▶ AIM OF THE EXERCISE
Take every line from the records below that includes the word "choline".

▶ DATA FOR PROCESSING
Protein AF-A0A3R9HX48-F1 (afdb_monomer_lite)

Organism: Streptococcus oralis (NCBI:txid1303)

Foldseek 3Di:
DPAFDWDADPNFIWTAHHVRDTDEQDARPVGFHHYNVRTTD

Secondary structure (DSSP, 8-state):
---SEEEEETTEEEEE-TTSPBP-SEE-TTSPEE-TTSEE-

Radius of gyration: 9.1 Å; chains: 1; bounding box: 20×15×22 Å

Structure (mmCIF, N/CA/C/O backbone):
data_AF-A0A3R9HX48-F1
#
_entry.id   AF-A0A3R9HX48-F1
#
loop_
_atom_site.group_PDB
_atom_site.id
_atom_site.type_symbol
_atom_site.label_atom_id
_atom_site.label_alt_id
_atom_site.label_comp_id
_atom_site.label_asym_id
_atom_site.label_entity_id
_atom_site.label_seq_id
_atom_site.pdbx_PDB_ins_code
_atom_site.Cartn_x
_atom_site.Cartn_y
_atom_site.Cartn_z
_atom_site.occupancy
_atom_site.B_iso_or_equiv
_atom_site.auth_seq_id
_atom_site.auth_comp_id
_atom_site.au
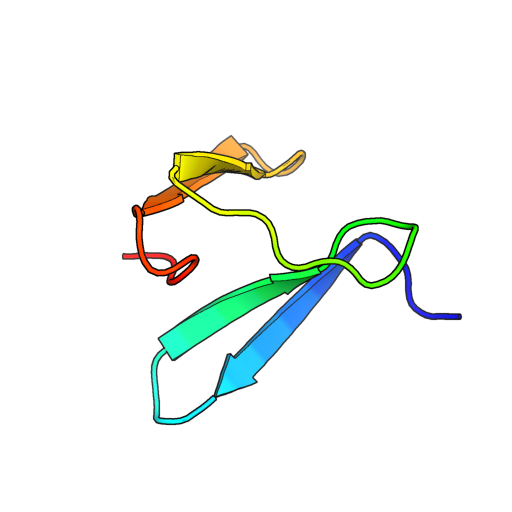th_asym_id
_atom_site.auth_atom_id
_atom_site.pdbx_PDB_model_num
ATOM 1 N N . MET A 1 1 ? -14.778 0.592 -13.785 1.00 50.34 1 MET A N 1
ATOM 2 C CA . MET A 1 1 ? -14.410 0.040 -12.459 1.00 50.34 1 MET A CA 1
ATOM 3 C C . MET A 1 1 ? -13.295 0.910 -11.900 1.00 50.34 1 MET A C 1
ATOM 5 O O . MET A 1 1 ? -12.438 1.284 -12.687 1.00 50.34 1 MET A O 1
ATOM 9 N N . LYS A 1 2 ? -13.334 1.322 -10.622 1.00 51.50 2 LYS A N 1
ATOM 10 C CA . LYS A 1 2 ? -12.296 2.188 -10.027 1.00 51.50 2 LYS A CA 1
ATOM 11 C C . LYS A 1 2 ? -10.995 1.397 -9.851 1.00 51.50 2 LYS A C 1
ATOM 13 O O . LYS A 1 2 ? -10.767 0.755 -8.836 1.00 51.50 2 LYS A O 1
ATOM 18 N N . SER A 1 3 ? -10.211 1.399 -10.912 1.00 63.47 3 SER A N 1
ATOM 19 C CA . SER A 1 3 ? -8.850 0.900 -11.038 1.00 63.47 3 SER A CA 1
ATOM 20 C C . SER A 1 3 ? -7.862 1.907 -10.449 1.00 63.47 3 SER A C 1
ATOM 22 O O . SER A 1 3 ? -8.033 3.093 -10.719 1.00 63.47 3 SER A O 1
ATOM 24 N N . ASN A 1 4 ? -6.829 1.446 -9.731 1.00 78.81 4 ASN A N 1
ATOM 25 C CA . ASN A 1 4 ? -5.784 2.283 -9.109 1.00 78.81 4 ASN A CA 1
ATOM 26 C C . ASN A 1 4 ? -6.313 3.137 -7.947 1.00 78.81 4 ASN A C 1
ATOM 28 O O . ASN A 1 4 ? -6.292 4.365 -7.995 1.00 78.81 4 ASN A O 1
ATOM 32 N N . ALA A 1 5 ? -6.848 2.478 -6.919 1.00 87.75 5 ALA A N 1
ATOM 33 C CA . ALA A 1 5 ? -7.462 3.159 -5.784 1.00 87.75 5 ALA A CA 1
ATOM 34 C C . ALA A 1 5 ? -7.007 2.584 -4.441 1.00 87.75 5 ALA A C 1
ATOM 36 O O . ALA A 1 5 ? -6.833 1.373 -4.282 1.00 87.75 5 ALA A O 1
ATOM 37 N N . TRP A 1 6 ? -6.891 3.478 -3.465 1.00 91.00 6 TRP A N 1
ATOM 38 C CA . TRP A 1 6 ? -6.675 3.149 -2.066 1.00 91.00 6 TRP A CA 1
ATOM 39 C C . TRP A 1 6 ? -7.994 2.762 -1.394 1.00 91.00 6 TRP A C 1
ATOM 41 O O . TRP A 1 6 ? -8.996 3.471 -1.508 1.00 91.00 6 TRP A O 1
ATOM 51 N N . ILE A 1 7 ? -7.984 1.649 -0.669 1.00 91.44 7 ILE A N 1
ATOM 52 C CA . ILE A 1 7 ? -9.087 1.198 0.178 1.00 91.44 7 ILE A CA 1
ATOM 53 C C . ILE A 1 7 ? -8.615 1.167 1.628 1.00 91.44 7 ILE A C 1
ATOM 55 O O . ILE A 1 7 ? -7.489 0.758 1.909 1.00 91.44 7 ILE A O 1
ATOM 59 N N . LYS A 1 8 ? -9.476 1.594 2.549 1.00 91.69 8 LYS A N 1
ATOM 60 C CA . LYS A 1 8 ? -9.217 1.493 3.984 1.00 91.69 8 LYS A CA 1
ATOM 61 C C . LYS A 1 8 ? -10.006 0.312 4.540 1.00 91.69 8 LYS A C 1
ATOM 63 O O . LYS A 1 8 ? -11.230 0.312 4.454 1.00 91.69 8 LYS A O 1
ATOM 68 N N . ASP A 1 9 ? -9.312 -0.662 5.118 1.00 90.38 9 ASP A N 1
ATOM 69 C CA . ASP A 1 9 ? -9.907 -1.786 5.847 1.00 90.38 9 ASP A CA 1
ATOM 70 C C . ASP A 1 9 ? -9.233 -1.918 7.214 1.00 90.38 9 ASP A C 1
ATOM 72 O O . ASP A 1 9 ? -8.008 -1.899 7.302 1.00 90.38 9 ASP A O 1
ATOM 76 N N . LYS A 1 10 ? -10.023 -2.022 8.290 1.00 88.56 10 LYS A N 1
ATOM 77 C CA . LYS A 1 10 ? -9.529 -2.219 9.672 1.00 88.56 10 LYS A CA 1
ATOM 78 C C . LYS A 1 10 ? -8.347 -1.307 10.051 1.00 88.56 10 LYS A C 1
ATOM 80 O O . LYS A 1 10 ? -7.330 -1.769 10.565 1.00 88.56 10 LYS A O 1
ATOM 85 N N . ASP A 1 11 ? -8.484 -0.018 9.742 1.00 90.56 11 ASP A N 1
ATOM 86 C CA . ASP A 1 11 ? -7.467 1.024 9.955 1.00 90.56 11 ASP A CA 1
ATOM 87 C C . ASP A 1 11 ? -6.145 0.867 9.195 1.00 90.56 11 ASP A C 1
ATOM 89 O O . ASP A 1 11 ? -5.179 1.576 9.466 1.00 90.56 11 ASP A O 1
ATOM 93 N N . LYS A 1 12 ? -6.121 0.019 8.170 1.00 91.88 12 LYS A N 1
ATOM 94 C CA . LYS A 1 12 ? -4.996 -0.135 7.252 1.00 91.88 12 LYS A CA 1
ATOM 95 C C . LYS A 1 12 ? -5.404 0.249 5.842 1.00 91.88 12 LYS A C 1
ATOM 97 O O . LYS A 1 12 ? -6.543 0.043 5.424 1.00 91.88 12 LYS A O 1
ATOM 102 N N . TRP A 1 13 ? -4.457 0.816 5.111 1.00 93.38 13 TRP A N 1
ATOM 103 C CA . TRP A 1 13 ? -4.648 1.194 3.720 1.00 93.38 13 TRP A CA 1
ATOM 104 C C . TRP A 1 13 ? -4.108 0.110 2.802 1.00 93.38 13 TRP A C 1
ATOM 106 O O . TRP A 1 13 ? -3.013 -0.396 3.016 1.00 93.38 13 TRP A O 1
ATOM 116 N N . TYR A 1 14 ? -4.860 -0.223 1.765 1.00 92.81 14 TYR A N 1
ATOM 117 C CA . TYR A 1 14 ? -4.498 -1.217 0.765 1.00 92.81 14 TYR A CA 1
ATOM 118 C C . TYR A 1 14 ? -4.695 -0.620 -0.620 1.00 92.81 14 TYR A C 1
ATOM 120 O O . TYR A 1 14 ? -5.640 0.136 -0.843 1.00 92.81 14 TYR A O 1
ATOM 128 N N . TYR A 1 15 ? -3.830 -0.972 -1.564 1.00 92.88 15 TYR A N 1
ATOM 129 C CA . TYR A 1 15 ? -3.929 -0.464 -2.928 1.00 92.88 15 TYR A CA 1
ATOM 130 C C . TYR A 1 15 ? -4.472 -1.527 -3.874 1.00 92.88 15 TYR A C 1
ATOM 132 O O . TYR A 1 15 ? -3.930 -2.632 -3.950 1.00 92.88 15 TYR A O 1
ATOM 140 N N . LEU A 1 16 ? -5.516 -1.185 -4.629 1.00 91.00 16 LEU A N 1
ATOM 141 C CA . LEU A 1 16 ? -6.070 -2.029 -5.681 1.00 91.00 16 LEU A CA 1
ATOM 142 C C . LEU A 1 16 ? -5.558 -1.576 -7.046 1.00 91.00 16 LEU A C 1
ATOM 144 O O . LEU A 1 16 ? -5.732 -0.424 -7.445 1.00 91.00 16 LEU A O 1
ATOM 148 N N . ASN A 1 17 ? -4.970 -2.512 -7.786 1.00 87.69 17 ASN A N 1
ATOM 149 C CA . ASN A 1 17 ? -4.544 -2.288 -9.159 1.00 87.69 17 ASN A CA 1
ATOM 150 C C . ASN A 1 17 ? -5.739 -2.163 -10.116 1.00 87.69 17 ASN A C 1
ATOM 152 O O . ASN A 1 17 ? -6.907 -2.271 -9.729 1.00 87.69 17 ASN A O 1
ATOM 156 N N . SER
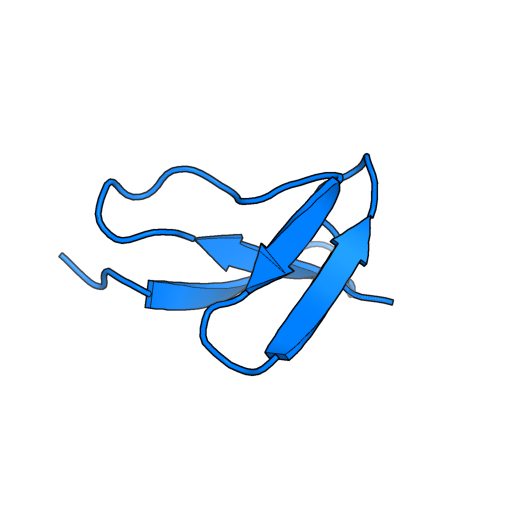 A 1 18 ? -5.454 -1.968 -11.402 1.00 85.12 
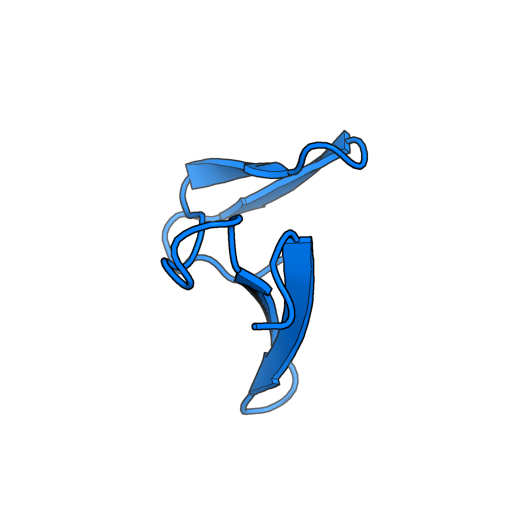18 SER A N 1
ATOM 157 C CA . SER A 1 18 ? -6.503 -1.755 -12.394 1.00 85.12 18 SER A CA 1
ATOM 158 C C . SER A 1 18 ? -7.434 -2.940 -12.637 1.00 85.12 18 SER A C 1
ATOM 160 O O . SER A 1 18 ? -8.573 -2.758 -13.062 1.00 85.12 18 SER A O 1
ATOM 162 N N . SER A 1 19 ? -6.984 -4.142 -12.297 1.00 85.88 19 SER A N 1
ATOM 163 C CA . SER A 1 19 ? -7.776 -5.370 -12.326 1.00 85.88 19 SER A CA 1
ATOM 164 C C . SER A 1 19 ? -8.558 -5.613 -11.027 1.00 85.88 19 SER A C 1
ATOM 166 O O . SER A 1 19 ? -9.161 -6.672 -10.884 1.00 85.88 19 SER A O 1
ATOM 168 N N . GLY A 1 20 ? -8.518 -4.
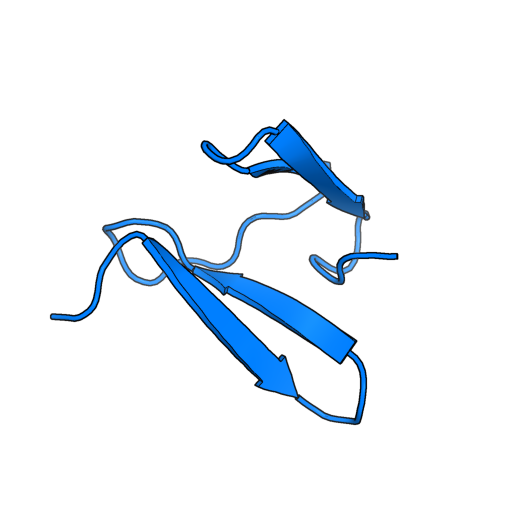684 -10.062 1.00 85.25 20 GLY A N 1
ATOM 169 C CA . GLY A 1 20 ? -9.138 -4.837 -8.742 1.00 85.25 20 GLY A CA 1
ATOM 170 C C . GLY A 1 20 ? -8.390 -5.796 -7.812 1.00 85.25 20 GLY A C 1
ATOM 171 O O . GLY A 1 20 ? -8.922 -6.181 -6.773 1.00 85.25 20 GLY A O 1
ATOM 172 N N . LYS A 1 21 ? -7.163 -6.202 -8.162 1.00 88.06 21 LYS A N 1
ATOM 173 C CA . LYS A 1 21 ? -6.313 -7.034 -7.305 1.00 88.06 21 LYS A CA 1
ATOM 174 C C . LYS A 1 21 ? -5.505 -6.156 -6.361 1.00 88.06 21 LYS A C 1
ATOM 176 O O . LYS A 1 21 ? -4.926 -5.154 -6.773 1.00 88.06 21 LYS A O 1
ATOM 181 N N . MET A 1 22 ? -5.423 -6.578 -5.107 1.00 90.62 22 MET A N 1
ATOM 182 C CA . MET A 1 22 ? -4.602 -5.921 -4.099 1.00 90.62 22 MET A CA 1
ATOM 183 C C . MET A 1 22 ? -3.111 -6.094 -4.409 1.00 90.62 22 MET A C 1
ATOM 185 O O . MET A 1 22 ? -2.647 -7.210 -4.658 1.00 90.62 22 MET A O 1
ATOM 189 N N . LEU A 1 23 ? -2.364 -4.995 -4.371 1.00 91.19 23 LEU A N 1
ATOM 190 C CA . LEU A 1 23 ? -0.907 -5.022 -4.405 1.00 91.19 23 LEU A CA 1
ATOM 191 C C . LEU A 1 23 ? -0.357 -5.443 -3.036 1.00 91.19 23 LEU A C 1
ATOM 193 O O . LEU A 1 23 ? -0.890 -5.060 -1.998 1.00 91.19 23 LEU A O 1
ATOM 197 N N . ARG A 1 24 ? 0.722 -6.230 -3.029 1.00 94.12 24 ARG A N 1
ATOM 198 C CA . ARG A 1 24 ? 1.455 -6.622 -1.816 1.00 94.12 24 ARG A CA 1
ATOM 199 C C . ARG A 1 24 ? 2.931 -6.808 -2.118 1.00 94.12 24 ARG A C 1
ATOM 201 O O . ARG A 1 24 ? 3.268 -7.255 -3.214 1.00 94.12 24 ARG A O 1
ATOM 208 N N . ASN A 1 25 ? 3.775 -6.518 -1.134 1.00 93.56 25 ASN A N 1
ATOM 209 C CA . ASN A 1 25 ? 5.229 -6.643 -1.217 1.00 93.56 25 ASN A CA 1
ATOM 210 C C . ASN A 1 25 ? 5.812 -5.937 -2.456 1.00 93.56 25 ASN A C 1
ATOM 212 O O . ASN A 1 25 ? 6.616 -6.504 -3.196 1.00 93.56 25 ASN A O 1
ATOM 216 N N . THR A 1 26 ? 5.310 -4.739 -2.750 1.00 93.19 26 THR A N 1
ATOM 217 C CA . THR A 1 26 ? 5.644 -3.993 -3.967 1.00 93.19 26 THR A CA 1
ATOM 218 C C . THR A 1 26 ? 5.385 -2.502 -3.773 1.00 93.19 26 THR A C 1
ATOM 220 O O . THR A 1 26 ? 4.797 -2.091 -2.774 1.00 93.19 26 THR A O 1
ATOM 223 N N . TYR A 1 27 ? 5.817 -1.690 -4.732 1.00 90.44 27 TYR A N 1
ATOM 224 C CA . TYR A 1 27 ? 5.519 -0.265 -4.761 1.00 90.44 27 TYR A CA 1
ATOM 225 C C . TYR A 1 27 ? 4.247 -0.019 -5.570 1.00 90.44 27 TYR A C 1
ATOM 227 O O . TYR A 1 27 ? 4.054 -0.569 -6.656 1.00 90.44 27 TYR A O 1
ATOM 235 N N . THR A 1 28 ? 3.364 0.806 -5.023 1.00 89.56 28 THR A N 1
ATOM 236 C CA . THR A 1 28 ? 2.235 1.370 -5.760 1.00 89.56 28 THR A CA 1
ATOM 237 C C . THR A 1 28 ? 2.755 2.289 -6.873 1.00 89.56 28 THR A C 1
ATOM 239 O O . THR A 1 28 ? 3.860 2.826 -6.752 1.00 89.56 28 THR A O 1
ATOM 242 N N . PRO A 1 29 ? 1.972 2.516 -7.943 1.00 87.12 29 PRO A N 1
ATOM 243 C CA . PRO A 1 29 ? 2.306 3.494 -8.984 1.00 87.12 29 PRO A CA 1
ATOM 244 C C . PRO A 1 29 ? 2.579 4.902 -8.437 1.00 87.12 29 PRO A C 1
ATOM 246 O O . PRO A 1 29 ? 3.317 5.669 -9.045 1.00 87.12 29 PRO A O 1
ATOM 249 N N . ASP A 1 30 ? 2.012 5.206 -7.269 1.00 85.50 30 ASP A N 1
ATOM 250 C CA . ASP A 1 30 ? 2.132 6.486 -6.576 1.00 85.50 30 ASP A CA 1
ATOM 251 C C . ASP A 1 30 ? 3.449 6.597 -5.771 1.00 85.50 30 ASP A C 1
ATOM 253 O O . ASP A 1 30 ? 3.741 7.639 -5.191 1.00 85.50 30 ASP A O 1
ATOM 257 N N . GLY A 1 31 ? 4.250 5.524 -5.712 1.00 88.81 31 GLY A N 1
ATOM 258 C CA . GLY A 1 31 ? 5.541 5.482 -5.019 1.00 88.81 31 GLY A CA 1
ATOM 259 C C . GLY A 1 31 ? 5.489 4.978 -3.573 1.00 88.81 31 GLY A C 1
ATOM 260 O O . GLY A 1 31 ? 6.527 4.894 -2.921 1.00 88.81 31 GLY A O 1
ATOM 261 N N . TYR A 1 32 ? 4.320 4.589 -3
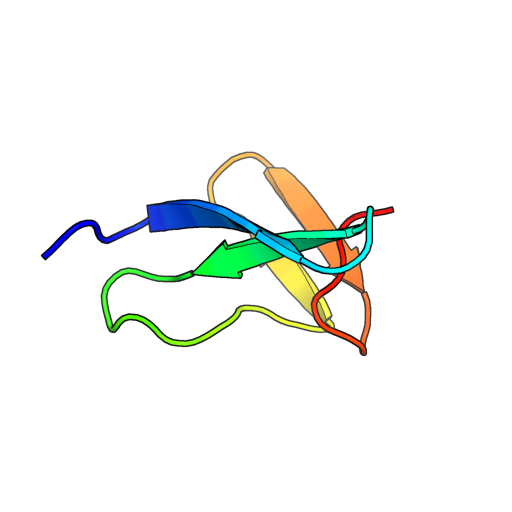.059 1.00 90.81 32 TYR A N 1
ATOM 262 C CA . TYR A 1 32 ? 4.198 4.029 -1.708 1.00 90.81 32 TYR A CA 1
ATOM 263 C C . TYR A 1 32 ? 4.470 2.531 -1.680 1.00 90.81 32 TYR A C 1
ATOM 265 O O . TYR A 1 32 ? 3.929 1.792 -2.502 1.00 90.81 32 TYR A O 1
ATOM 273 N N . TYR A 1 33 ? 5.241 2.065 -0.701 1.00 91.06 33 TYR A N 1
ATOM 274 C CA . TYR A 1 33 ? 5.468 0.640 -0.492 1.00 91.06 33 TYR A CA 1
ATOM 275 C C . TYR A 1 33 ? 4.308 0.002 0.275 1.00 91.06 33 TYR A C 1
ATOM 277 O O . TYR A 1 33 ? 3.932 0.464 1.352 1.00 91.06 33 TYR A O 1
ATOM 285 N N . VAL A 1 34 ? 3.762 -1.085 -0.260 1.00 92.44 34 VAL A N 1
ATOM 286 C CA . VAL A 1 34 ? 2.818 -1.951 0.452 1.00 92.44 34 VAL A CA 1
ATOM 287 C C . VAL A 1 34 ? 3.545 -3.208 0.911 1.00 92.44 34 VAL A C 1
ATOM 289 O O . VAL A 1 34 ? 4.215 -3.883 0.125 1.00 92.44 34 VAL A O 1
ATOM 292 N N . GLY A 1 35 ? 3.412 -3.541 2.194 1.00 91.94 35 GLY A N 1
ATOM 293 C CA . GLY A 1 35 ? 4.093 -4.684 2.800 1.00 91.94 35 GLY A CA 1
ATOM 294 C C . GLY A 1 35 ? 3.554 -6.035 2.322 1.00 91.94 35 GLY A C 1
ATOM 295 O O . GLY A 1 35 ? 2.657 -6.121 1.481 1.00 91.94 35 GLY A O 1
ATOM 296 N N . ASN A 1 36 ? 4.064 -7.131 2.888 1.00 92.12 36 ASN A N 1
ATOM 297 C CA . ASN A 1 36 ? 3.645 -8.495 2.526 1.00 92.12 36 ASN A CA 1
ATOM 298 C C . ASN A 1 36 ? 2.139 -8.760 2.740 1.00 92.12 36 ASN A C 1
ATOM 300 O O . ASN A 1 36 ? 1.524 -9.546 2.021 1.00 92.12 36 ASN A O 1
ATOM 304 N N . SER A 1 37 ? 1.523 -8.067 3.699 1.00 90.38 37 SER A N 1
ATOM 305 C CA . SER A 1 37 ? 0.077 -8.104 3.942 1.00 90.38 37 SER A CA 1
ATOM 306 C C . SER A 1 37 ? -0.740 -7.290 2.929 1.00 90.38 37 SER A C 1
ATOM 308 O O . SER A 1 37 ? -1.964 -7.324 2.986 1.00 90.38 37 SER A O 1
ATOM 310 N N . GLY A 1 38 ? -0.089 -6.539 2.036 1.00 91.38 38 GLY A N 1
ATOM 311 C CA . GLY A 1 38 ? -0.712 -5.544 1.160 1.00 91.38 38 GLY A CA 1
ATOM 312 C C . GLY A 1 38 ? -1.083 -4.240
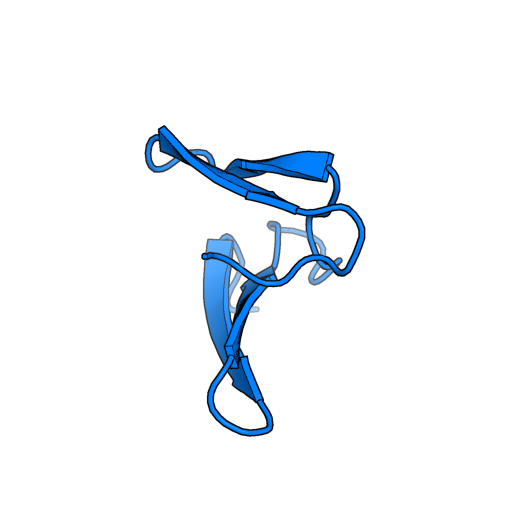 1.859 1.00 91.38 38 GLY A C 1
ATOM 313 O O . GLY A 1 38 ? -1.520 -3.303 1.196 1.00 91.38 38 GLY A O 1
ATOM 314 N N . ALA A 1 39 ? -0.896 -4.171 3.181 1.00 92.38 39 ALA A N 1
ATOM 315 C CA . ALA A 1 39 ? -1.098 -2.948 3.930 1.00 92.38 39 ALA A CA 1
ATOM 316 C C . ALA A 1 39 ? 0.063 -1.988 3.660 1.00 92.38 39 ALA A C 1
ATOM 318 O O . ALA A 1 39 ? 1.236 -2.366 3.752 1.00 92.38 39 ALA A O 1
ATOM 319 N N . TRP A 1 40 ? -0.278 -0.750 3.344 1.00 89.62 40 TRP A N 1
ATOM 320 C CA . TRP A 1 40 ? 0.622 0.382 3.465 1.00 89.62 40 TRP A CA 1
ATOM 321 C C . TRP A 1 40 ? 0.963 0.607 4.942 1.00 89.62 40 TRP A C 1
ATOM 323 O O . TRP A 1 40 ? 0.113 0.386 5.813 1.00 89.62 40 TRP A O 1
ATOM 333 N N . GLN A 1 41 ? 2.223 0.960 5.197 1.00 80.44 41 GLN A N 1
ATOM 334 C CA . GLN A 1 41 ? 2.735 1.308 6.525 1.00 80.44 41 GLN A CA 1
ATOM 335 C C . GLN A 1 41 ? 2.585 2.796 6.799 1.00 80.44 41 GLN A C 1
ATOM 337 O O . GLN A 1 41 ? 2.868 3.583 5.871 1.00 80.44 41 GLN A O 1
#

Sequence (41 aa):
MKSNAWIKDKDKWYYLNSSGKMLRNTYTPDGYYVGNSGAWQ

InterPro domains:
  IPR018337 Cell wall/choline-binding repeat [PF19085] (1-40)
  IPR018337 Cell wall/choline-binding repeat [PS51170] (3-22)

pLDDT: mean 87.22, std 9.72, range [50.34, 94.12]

▶ WRITTEN SOLUTION
  IPR018337 Cell wall/choline-binding repeat [PF19085] (1-40)
  IPR018337 Cell wall/choline-binding repeat [PS51170] (3-22)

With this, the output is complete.